▶ **Activity**
In the records below, locate the line containing "ATOM 222 O O", then output that line and all later lines exactly, through the last one.

Data items
= = = =

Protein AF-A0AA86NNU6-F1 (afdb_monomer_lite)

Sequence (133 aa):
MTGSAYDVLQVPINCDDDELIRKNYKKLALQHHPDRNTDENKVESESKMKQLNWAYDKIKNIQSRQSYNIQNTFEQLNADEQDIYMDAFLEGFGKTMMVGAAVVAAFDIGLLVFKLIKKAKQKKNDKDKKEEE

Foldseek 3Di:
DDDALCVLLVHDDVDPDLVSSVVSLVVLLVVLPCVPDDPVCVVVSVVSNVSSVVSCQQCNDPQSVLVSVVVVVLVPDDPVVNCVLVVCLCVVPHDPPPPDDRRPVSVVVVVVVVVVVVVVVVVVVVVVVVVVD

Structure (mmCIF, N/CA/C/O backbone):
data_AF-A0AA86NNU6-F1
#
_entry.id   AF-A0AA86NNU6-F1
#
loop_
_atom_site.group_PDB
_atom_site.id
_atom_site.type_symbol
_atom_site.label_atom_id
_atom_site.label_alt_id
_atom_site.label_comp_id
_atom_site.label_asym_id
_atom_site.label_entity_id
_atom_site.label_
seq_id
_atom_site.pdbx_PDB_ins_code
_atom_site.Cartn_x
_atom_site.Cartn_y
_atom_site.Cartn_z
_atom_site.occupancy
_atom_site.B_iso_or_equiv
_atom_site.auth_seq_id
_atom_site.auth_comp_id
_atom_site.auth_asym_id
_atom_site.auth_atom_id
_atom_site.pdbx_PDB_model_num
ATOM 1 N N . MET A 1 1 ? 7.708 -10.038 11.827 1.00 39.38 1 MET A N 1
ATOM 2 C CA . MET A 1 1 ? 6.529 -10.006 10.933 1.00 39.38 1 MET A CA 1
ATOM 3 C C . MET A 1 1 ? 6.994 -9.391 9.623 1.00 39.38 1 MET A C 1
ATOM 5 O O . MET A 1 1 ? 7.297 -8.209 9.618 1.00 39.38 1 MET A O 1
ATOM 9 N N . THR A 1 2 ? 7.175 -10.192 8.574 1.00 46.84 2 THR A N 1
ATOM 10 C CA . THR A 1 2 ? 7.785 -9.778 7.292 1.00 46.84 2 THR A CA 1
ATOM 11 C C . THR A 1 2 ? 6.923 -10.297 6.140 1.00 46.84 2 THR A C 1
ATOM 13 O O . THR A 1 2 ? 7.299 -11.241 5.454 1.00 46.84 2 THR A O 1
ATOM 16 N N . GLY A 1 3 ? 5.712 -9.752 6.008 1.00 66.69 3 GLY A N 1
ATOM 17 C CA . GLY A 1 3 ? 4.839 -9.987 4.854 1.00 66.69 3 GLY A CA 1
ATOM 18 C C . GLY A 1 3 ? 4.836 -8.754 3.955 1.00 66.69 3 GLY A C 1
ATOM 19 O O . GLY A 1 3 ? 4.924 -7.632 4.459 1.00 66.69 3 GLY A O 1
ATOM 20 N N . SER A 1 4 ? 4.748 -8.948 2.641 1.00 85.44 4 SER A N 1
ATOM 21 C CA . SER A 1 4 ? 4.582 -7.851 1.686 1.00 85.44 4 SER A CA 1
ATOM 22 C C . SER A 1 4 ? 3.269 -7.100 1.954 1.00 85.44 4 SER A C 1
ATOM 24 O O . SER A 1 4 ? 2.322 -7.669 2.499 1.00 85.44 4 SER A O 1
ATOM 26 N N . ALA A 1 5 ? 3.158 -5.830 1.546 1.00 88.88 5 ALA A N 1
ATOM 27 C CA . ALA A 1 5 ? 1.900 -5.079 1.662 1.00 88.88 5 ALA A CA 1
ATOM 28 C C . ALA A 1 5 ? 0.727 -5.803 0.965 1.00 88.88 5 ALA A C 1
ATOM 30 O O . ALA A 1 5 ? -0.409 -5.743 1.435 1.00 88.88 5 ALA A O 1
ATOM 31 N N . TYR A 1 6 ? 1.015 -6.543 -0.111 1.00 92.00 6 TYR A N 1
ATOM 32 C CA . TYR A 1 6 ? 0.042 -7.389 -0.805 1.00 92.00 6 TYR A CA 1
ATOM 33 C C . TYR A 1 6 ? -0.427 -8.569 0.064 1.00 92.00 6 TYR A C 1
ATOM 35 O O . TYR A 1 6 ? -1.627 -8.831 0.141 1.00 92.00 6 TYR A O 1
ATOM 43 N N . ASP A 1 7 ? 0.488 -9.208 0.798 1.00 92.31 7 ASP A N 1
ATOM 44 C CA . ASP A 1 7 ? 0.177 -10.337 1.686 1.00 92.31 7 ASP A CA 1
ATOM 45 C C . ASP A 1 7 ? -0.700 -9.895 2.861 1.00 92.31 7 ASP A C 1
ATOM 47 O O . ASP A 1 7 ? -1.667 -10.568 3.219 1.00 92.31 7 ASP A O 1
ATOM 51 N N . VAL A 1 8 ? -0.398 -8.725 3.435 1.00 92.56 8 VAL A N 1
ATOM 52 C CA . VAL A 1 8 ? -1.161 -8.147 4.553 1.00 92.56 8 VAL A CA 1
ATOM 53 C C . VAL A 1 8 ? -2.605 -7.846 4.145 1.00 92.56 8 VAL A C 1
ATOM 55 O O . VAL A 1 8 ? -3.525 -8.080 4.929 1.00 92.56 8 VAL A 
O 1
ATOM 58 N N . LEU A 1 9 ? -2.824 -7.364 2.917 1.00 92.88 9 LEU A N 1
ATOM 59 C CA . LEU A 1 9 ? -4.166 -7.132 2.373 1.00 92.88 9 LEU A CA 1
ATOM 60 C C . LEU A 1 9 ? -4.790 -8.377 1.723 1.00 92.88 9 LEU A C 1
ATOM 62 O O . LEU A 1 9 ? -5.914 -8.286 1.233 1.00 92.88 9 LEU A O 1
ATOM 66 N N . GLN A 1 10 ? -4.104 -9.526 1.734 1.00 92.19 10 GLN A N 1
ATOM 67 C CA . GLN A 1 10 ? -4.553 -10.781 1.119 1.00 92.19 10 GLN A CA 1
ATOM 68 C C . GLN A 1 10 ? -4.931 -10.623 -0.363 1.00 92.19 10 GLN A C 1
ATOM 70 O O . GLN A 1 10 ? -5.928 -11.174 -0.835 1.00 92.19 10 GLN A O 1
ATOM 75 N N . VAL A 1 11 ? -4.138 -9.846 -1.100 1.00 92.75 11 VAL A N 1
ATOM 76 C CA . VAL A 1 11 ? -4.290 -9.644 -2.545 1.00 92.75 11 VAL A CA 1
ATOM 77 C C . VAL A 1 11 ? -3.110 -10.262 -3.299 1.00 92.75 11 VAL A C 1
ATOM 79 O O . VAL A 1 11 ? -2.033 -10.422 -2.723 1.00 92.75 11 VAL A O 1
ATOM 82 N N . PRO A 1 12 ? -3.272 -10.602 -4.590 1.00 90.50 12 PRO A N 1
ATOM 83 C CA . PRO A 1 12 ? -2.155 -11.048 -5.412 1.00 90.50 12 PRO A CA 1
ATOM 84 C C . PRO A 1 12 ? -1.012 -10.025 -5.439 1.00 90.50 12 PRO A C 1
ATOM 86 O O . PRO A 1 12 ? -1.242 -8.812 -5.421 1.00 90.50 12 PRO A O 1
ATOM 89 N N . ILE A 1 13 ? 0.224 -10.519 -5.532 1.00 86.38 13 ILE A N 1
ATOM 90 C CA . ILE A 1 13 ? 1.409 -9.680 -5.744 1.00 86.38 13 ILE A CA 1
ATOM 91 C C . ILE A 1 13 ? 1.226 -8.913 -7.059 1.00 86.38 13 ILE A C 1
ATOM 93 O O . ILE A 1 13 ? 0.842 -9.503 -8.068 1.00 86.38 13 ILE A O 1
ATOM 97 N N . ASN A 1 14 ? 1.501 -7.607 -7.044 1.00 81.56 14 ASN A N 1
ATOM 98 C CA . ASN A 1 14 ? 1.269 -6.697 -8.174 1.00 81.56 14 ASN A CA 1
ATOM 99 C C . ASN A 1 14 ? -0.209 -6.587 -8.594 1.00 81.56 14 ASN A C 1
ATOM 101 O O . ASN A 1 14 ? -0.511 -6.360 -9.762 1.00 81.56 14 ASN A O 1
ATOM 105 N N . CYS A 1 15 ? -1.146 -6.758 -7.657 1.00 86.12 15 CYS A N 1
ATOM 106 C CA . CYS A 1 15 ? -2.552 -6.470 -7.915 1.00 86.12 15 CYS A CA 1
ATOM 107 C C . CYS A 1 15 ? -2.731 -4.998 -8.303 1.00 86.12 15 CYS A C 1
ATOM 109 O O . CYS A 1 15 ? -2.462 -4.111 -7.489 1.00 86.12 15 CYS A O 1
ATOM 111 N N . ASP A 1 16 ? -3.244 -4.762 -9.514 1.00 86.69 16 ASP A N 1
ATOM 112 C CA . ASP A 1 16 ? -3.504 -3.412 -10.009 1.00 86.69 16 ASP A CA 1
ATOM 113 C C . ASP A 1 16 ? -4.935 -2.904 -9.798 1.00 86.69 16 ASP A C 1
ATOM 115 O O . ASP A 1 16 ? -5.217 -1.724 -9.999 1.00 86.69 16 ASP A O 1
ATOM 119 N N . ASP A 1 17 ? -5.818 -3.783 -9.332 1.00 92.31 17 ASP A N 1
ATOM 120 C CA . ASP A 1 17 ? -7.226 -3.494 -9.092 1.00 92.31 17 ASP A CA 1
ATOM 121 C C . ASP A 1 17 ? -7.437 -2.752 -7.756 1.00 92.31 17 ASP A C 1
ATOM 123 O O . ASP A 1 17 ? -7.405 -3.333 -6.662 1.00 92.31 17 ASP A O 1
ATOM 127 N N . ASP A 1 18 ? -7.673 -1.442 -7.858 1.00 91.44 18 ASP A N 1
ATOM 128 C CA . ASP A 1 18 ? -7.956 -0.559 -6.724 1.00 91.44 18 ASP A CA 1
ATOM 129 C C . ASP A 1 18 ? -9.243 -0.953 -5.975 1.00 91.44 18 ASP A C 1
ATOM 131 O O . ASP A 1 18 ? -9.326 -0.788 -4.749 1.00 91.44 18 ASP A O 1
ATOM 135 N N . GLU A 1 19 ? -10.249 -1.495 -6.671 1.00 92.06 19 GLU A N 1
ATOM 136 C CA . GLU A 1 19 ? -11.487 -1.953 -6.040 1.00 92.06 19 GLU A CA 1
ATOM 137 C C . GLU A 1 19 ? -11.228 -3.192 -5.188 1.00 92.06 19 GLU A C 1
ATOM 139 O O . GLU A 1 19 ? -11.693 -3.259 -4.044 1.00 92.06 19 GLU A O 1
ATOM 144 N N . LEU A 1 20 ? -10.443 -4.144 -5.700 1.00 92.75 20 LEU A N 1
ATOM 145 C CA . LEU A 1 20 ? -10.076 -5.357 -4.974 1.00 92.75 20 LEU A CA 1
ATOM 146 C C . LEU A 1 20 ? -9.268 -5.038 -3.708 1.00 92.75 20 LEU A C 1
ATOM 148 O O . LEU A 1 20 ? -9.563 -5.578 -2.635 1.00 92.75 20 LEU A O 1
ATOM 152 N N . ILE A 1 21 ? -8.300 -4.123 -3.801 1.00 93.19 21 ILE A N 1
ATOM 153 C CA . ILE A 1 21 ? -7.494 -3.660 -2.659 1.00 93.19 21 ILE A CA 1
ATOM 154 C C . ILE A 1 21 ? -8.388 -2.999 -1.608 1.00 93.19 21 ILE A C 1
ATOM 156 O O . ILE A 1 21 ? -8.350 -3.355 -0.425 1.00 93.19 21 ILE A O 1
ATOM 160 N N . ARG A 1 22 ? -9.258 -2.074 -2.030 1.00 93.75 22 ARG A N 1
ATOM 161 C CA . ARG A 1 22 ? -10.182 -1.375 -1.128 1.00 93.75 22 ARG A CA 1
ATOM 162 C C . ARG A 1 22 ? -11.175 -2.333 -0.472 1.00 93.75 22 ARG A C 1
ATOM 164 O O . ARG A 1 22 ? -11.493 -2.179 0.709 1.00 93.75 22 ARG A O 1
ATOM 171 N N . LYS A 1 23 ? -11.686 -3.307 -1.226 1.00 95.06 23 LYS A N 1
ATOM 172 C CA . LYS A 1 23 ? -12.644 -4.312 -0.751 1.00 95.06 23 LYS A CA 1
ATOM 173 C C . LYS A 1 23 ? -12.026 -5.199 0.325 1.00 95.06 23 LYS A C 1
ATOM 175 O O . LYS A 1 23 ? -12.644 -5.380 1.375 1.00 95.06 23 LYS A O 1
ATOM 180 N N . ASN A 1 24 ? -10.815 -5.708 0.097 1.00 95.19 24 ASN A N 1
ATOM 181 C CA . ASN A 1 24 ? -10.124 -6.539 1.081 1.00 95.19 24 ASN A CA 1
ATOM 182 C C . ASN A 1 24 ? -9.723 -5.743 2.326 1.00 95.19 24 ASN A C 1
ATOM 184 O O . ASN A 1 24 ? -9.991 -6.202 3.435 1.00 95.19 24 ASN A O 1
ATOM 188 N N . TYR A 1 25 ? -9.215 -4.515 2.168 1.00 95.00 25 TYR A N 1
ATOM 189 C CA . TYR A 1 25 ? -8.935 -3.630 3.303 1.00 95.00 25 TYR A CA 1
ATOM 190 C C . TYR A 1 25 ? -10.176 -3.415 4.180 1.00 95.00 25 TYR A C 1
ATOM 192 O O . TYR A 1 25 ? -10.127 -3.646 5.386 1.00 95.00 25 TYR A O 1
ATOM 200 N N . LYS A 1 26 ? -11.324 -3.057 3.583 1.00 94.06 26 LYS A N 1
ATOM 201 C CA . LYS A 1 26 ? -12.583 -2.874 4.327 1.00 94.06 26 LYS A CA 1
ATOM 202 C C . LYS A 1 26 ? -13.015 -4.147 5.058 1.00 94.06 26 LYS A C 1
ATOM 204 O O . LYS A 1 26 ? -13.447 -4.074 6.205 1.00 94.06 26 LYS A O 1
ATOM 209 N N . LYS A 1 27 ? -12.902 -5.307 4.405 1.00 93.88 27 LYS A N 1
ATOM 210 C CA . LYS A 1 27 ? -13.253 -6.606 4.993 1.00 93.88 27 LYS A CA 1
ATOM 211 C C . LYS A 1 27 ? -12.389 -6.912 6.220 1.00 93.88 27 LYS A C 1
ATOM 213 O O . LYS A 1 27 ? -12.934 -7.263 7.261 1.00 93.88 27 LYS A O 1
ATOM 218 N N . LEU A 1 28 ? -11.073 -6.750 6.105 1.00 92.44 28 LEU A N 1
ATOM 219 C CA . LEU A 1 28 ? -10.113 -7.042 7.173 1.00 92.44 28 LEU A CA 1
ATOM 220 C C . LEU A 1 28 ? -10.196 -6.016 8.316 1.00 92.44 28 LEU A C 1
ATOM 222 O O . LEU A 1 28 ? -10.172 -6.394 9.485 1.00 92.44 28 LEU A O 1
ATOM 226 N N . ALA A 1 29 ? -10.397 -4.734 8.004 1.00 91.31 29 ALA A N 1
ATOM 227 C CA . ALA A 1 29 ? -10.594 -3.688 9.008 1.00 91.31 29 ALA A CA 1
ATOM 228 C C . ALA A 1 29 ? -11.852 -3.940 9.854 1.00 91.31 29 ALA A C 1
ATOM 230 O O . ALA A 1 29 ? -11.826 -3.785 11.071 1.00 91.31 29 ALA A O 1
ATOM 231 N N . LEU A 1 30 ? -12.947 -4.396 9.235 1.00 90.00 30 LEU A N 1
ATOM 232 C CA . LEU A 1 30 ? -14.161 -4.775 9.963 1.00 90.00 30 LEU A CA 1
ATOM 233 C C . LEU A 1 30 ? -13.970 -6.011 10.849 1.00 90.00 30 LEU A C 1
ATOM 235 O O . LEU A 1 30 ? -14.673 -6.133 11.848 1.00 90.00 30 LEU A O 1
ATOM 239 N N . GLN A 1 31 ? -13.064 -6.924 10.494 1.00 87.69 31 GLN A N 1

= = = =

▶ **Exercise response**
ATOM 222 O O . LEU A 1 28 ? -10.172 -6.394 9.485 1.00 92.44 28 LEU A O 1
ATOM 226 N N . ALA A 1 29 ? -10.397 -4.734 8.004 1.00 91.31 29 ALA A N 1
ATOM 227 C CA . ALA A 1 29 ? -10.594 -3.688 9.008 1.00 91.31 29 ALA A CA 1
ATOM 228 C C . ALA A 1 29 ? -11.852 -3.940 9.854 1.00 91.31 29 ALA A C 1
ATOM 230 O O . ALA A 1 29 ? -11.826 -3.785 11.071 1.00 91.31 29 ALA A O 1
ATOM 231 N N . LEU A 1 30 ? -12.947 -4.396 9.235 1.00 90.00 30 LEU A N 1
ATOM 232 C CA . LEU A 1 30 ? -14.161 -4.775 9.963 1.00 90.00 30 LEU A CA 1
ATOM 233 C C . LEU A 1 30 ? -13.970 -6.011 10.849 1.00 90.00 30 LEU A C 1
ATOM 235 O O . LEU A 1 30 ? -14.673 -6.133 11.848 1.00 90.00 30 LEU A O 1
ATOM 239 N N . GLN A 1 31 ? -13.064 -6.924 10.494 1.00 87.69 31 GLN A N 1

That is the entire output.